What you need to do – Find the line in the entries below that contains "ATOM 235 N N". Repeat it exactly, and every line after it through the line that contains "ATOM 282 O O".

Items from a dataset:

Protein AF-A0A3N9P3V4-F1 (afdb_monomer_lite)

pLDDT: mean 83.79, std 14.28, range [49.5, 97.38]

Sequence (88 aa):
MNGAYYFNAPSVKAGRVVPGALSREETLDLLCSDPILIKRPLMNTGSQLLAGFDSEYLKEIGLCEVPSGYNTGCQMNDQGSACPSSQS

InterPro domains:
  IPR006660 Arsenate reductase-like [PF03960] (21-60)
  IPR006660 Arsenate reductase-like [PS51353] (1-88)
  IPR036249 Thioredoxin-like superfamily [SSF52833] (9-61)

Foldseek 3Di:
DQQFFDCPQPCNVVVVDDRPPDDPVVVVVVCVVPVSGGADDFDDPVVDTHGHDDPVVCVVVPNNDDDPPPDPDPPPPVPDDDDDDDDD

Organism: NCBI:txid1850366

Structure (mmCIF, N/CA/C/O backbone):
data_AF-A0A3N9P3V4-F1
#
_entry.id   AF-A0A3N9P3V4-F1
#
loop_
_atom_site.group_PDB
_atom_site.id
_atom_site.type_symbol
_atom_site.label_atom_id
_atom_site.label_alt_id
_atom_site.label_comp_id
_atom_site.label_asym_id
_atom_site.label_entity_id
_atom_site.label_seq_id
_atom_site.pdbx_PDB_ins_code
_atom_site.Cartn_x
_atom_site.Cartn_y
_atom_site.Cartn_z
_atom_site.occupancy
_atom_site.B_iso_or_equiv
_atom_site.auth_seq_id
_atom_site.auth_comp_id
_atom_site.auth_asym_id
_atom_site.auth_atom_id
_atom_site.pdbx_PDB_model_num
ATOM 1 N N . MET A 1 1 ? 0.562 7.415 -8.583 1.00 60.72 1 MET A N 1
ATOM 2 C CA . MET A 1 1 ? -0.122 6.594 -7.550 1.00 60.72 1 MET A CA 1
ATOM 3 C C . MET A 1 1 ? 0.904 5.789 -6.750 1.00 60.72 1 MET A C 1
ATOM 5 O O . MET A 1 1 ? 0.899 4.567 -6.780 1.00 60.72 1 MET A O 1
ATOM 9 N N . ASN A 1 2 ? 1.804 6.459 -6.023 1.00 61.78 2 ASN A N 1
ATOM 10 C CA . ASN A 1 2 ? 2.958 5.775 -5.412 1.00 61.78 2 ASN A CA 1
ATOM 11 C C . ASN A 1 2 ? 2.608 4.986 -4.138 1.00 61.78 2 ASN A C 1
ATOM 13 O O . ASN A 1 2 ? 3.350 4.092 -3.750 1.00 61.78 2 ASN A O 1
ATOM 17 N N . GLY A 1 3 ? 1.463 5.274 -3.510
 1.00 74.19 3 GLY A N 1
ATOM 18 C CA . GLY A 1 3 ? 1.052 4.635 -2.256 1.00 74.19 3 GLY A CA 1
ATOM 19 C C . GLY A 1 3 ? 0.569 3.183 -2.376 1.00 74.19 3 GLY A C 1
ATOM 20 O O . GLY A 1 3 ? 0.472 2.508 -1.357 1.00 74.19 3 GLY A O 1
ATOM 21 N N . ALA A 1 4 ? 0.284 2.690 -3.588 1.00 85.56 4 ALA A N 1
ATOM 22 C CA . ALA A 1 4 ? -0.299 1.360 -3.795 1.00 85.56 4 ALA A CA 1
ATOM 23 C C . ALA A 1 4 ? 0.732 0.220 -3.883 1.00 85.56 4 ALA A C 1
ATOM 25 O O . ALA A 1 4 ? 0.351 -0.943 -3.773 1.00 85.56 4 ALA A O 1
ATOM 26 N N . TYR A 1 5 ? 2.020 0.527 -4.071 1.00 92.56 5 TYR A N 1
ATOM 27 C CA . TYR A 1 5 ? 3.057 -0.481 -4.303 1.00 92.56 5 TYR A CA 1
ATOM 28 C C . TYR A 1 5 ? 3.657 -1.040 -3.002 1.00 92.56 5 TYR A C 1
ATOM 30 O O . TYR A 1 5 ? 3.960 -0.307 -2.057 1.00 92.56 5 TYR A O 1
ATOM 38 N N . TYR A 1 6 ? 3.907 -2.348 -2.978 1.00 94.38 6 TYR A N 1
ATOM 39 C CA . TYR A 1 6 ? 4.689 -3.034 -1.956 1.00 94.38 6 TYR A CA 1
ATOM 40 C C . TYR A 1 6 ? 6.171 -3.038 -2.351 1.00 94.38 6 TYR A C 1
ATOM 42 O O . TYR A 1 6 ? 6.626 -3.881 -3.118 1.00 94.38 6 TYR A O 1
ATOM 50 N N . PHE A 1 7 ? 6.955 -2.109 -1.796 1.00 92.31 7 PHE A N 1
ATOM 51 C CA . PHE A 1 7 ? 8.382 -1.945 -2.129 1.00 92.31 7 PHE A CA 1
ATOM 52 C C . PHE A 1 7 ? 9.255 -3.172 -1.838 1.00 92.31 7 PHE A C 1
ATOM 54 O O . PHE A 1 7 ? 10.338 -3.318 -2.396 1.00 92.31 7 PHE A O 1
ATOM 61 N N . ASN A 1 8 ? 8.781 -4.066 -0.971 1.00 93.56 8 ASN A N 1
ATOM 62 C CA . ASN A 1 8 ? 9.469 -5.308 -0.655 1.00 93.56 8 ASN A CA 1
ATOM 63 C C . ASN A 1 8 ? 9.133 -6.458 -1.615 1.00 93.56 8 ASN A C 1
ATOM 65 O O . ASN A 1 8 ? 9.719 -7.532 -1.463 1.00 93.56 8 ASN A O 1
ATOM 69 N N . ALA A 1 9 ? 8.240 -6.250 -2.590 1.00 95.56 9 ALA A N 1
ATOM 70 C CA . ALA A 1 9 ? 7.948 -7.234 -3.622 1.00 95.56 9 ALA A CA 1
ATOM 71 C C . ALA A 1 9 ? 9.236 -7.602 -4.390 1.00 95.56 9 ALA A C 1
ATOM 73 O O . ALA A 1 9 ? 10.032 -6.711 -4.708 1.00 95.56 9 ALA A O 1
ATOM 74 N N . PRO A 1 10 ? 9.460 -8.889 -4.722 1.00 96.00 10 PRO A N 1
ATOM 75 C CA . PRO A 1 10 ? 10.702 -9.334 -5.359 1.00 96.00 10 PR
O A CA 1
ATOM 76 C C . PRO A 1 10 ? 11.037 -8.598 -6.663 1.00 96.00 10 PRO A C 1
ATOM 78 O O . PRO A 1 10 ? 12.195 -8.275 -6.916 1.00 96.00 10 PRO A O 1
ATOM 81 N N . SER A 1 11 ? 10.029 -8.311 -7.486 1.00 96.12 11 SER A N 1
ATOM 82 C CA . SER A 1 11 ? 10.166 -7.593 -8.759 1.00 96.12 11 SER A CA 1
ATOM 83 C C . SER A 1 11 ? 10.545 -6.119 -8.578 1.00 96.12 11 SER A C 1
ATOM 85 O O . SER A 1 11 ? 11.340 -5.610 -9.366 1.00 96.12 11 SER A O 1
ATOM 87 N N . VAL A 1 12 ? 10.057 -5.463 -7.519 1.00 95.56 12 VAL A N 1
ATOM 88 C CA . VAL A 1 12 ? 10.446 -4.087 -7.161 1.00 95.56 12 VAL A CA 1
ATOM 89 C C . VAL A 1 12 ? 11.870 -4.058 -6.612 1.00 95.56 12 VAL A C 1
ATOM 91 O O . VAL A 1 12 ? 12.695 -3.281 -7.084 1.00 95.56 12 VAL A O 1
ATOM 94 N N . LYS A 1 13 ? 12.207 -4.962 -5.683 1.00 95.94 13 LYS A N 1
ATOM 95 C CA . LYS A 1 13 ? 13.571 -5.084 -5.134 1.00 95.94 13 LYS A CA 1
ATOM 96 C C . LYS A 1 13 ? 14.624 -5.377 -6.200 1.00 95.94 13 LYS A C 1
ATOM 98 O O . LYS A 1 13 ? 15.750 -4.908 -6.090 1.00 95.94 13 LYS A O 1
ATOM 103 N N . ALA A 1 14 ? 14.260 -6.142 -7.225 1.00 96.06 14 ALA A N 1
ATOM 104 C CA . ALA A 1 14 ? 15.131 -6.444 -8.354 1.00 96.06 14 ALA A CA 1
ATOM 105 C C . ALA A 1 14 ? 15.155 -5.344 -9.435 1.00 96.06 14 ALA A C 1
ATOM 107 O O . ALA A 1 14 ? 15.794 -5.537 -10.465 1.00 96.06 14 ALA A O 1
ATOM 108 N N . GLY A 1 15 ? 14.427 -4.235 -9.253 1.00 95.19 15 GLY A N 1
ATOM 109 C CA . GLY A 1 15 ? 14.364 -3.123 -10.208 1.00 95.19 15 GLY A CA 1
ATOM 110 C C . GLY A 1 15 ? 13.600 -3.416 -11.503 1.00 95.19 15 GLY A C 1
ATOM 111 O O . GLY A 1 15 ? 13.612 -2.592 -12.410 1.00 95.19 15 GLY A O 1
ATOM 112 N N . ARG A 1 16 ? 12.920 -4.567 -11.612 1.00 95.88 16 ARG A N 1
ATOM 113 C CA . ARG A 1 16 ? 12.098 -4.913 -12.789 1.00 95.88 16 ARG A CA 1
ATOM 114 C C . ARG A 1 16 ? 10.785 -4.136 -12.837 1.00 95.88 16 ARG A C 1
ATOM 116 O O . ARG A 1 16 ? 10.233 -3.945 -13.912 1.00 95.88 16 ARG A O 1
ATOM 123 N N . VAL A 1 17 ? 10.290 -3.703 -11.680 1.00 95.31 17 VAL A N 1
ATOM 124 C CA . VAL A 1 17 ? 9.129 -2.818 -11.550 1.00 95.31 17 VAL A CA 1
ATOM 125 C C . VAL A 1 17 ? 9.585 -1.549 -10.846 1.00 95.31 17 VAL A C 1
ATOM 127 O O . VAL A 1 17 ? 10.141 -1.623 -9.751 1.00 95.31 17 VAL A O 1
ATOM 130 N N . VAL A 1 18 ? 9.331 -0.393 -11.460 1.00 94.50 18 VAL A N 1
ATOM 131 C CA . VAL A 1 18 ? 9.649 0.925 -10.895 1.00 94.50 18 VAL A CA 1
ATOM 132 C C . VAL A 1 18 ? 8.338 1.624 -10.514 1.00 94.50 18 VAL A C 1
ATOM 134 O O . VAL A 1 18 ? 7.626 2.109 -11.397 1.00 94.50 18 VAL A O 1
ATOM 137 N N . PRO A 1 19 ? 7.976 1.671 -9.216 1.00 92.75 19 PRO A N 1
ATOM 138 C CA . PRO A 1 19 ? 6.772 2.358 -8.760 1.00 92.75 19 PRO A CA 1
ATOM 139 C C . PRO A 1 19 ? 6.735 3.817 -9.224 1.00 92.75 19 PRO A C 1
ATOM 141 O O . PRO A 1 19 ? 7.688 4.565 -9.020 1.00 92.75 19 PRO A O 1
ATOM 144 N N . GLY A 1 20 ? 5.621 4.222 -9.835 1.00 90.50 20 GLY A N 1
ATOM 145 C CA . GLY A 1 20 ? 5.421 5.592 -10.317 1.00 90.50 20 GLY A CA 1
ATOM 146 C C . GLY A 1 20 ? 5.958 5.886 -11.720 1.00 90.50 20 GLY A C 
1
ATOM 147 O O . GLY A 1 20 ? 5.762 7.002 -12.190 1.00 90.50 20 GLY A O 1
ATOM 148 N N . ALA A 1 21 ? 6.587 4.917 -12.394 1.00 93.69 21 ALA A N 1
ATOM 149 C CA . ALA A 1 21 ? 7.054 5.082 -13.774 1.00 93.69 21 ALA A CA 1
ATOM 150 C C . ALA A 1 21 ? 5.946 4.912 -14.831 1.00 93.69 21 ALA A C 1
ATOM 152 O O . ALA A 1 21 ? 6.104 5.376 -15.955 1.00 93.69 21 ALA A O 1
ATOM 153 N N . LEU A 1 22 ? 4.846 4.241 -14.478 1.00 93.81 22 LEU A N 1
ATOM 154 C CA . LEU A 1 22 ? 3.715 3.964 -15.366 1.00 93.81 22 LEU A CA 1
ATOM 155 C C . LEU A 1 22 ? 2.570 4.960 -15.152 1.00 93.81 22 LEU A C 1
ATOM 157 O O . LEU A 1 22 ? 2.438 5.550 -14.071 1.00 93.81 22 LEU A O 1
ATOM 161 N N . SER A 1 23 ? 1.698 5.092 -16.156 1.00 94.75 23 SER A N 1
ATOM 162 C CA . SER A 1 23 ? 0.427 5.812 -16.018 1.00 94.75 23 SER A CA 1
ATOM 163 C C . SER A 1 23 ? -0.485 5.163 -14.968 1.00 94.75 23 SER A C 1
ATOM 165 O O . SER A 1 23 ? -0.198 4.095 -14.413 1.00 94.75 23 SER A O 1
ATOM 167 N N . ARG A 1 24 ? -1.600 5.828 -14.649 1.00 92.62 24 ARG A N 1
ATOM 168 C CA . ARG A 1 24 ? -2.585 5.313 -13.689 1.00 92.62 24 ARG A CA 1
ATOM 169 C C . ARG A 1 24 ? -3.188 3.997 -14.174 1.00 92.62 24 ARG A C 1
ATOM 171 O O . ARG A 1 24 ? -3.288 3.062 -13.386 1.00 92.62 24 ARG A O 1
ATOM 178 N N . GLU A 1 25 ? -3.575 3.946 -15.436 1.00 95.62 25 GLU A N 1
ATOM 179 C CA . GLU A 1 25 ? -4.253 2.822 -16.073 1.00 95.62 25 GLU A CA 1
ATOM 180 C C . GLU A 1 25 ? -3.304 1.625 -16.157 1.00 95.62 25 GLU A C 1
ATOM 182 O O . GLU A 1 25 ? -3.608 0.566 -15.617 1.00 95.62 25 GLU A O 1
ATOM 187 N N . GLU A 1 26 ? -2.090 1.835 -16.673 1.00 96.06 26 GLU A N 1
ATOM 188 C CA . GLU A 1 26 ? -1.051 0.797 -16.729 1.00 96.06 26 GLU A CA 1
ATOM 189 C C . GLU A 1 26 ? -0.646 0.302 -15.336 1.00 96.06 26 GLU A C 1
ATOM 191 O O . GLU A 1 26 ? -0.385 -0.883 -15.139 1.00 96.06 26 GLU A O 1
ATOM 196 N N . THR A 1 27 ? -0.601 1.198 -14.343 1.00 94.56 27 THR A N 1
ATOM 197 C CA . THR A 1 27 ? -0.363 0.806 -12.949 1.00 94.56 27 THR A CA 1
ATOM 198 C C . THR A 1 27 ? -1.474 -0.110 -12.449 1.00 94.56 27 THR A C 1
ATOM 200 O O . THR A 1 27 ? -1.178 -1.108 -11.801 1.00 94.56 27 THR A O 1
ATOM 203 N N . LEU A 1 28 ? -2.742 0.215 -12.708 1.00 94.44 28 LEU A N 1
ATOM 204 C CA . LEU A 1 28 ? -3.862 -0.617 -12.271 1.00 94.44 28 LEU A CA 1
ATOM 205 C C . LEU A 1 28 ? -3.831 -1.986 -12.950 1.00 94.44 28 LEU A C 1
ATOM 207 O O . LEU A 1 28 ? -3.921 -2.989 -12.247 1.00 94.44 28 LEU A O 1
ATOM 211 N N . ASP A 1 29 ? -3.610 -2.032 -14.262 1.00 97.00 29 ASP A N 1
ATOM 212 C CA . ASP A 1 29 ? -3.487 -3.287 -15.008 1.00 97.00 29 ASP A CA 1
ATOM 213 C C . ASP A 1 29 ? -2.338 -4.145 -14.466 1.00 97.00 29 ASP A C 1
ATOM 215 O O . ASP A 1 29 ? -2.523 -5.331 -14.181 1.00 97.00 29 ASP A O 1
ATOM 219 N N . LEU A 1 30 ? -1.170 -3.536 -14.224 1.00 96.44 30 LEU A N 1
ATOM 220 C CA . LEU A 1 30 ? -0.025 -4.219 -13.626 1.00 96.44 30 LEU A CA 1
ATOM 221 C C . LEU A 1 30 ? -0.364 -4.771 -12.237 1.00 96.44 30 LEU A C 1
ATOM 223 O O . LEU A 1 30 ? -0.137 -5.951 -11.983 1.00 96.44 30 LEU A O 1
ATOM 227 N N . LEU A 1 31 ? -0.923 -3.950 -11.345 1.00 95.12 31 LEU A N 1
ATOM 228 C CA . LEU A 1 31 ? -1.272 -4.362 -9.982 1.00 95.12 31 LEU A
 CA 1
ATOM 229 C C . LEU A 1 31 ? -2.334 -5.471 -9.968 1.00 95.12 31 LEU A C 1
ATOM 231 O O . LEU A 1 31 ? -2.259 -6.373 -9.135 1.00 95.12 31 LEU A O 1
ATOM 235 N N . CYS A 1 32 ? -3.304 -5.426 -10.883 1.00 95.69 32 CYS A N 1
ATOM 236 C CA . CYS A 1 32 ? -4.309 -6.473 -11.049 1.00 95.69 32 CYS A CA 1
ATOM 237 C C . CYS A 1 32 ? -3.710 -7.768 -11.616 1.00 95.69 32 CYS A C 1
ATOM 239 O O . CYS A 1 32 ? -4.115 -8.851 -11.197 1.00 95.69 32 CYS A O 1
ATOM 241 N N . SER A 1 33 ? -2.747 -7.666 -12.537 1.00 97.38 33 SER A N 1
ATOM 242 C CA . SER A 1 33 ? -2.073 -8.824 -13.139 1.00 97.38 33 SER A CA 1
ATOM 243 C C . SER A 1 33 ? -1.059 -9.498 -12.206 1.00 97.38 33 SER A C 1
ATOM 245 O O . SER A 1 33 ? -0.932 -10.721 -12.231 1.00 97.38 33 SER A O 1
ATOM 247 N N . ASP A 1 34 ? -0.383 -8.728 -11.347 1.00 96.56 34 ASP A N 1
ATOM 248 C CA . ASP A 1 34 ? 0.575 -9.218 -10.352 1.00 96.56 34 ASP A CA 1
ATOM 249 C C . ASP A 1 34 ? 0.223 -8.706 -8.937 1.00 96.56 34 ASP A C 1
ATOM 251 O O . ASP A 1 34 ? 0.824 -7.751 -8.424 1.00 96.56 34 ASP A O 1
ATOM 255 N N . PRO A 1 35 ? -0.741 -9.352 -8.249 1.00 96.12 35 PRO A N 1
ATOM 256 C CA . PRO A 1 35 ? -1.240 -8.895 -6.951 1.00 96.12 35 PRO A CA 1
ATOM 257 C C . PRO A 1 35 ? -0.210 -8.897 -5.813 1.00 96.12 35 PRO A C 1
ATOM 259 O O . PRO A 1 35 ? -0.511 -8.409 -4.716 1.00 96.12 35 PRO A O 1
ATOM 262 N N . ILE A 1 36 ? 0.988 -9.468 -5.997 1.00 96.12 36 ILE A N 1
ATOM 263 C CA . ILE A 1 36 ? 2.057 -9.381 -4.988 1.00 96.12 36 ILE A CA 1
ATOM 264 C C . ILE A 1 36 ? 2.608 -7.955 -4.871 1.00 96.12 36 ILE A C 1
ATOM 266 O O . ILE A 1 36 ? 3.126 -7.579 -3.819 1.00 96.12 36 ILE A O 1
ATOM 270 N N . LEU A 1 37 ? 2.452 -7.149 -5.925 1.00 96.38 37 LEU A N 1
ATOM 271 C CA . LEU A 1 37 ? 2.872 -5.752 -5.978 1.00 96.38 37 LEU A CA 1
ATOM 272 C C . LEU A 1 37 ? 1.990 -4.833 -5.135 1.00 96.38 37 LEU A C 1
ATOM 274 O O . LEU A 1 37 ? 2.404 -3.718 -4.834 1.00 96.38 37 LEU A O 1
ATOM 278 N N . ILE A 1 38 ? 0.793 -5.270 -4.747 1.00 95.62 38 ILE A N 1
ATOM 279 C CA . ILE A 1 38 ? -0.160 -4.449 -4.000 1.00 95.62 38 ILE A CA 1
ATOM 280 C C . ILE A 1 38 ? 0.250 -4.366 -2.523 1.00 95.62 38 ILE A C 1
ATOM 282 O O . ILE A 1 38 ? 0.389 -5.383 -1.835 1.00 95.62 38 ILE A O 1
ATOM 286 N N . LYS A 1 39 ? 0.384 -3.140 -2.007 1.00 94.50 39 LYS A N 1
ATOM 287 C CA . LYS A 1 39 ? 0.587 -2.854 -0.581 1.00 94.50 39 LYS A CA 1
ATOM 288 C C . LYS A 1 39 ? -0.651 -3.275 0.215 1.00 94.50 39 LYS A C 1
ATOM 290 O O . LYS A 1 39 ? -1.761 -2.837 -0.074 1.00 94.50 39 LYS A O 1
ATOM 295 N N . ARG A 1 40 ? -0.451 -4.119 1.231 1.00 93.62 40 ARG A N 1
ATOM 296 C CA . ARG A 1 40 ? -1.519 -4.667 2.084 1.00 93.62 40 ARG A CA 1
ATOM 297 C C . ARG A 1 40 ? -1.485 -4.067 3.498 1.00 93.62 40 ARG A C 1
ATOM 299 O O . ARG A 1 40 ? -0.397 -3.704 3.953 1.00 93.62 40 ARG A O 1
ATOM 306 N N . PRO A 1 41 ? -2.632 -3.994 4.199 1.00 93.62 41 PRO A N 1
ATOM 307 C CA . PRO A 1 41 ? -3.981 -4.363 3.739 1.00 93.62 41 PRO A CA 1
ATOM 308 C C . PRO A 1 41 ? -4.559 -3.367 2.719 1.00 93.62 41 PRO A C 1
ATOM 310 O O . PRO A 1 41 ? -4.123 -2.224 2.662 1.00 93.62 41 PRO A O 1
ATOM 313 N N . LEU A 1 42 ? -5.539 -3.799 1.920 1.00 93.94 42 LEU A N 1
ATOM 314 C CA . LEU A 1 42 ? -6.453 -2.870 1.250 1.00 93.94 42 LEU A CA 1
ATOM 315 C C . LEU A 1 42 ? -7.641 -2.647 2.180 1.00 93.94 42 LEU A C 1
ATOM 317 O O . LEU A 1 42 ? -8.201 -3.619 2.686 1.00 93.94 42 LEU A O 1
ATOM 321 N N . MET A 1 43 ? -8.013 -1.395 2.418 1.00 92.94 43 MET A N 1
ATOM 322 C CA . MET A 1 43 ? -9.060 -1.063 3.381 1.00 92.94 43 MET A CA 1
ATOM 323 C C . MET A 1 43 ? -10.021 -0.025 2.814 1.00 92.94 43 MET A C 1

Result for this exercise –
ATOM 235 N N . CYS A 1 32 ? -3.304 -5.426 -10.883 1.00 95.69 32 CYS A N 1
ATOM 236 C CA . CYS A 1 32 ? -4.309 -6.473 -11.049 1.00 95.69 32 CYS A CA 1
ATOM 237 C C . CYS A 1 32 ? -3.710 -7.768 -11.616 1.00 95.69 32 CYS A C 1
ATOM 239 O O . CYS A 1 32 ? -4.115 -8.851 -11.197 1.00 95.69 32 CYS A O 1
ATOM 241 N N . SER A 1 33 ? -2.747 -7.666 -12.537 1.00 97.38 33 SER A N 1
ATOM 242 C CA . SER A 1 33 ? -2.073 -8.824 -13.139 1.00 97.38 33 SER A CA 1
ATOM 243 C C . SER A 1 33 ? -1.059 -9.498 -12.206 1.00 97.38 33 SER A C 1
ATOM 245 O O . SER A 1 33 ? -0.932 -10.721 -12.231 1.00 97.38 33 SER A O 1
ATOM 247 N N . ASP A 1 34 ? -0.383 -8.728 -11.347 1.00 96.56 34 ASP A N 1
ATOM 248 C CA . ASP A 1 34 ? 0.575 -9.218 -10.352 1.00 96.56 34 ASP A CA 1
ATOM 249 C C . ASP A 1 34 ? 0.223 -8.706 -8.937 1.00 96.56 34 ASP A C 1
ATOM 251 O O . ASP A 1 34 ? 0.824 -7.751 -8.424 1.00 96.56 34 ASP A O 1
ATOM 255 N N . PRO A 1 35 ? -0.741 -9.352 -8.249 1.00 96.12 35 PRO A N 1
ATOM 256 C CA . PRO A 1 35 ? -1.240 -8.895 -6.951 1.00 96.12 35 PRO A CA 1
ATOM 257 C C . PRO A 1 35 ? -0.210 -8.897 -5.813 1.00 96.12 35 PRO A C 1
ATOM 259 O O . PRO A 1 35 ? -0.511 -8.409 -4.716 1.00 96.12 35 PRO A O 1
ATOM 262 N N . ILE A 1 36 ? 0.988 -9.468 -5.997 1.00 96.12 36 ILE A N 1
ATOM 263 C CA . ILE A 1 36 ? 2.057 -9.381 -4.988 1.00 96.12 36 ILE A CA 1
ATOM 264 C C . ILE A 1 36 ? 2.608 -7.955 -4.871 1.00 96.12 36 ILE A C 1
ATOM 266 O O . ILE A 1 36 ? 3.126 -7.579 -3.819 1.00 96.12 36 ILE A O 1
ATOM 270 N N . LEU A 1 37 ? 2.452 -7.149 -5.925 1.00 96.38 37 LEU A N 1
ATOM 271 C CA . LEU A 1 37 ? 2.872 -5.752 -5.978 1.00 96.38 37 LEU A CA 1
ATOM 272 C C . LEU A 1 37 ? 1.990 -4.833 -5.135 1.00 96.38 37 LEU A C 1
ATOM 274 O O . LEU A 1 37 ? 2.404 -3.718 -4.834 1.00 96.38 37 LEU A O 1
ATOM 278 N N . ILE A 1 38 ? 0.793 -5.270 -4.747 1.00 95.62 38 ILE A N 1
ATOM 279 C CA . ILE A 1 38 ? -0.160 -4.449 -4.000 1.00 95.62 38 ILE A CA 1
ATOM 280 C C . ILE A 1 38 ? 0.250 -4.366 -2.523 1.00 95.62 38 ILE A C 1
ATOM 282 O O . ILE A 1 38 ? 0.389 -5.383 -1.835 1.00 95.62 38 ILE A O 1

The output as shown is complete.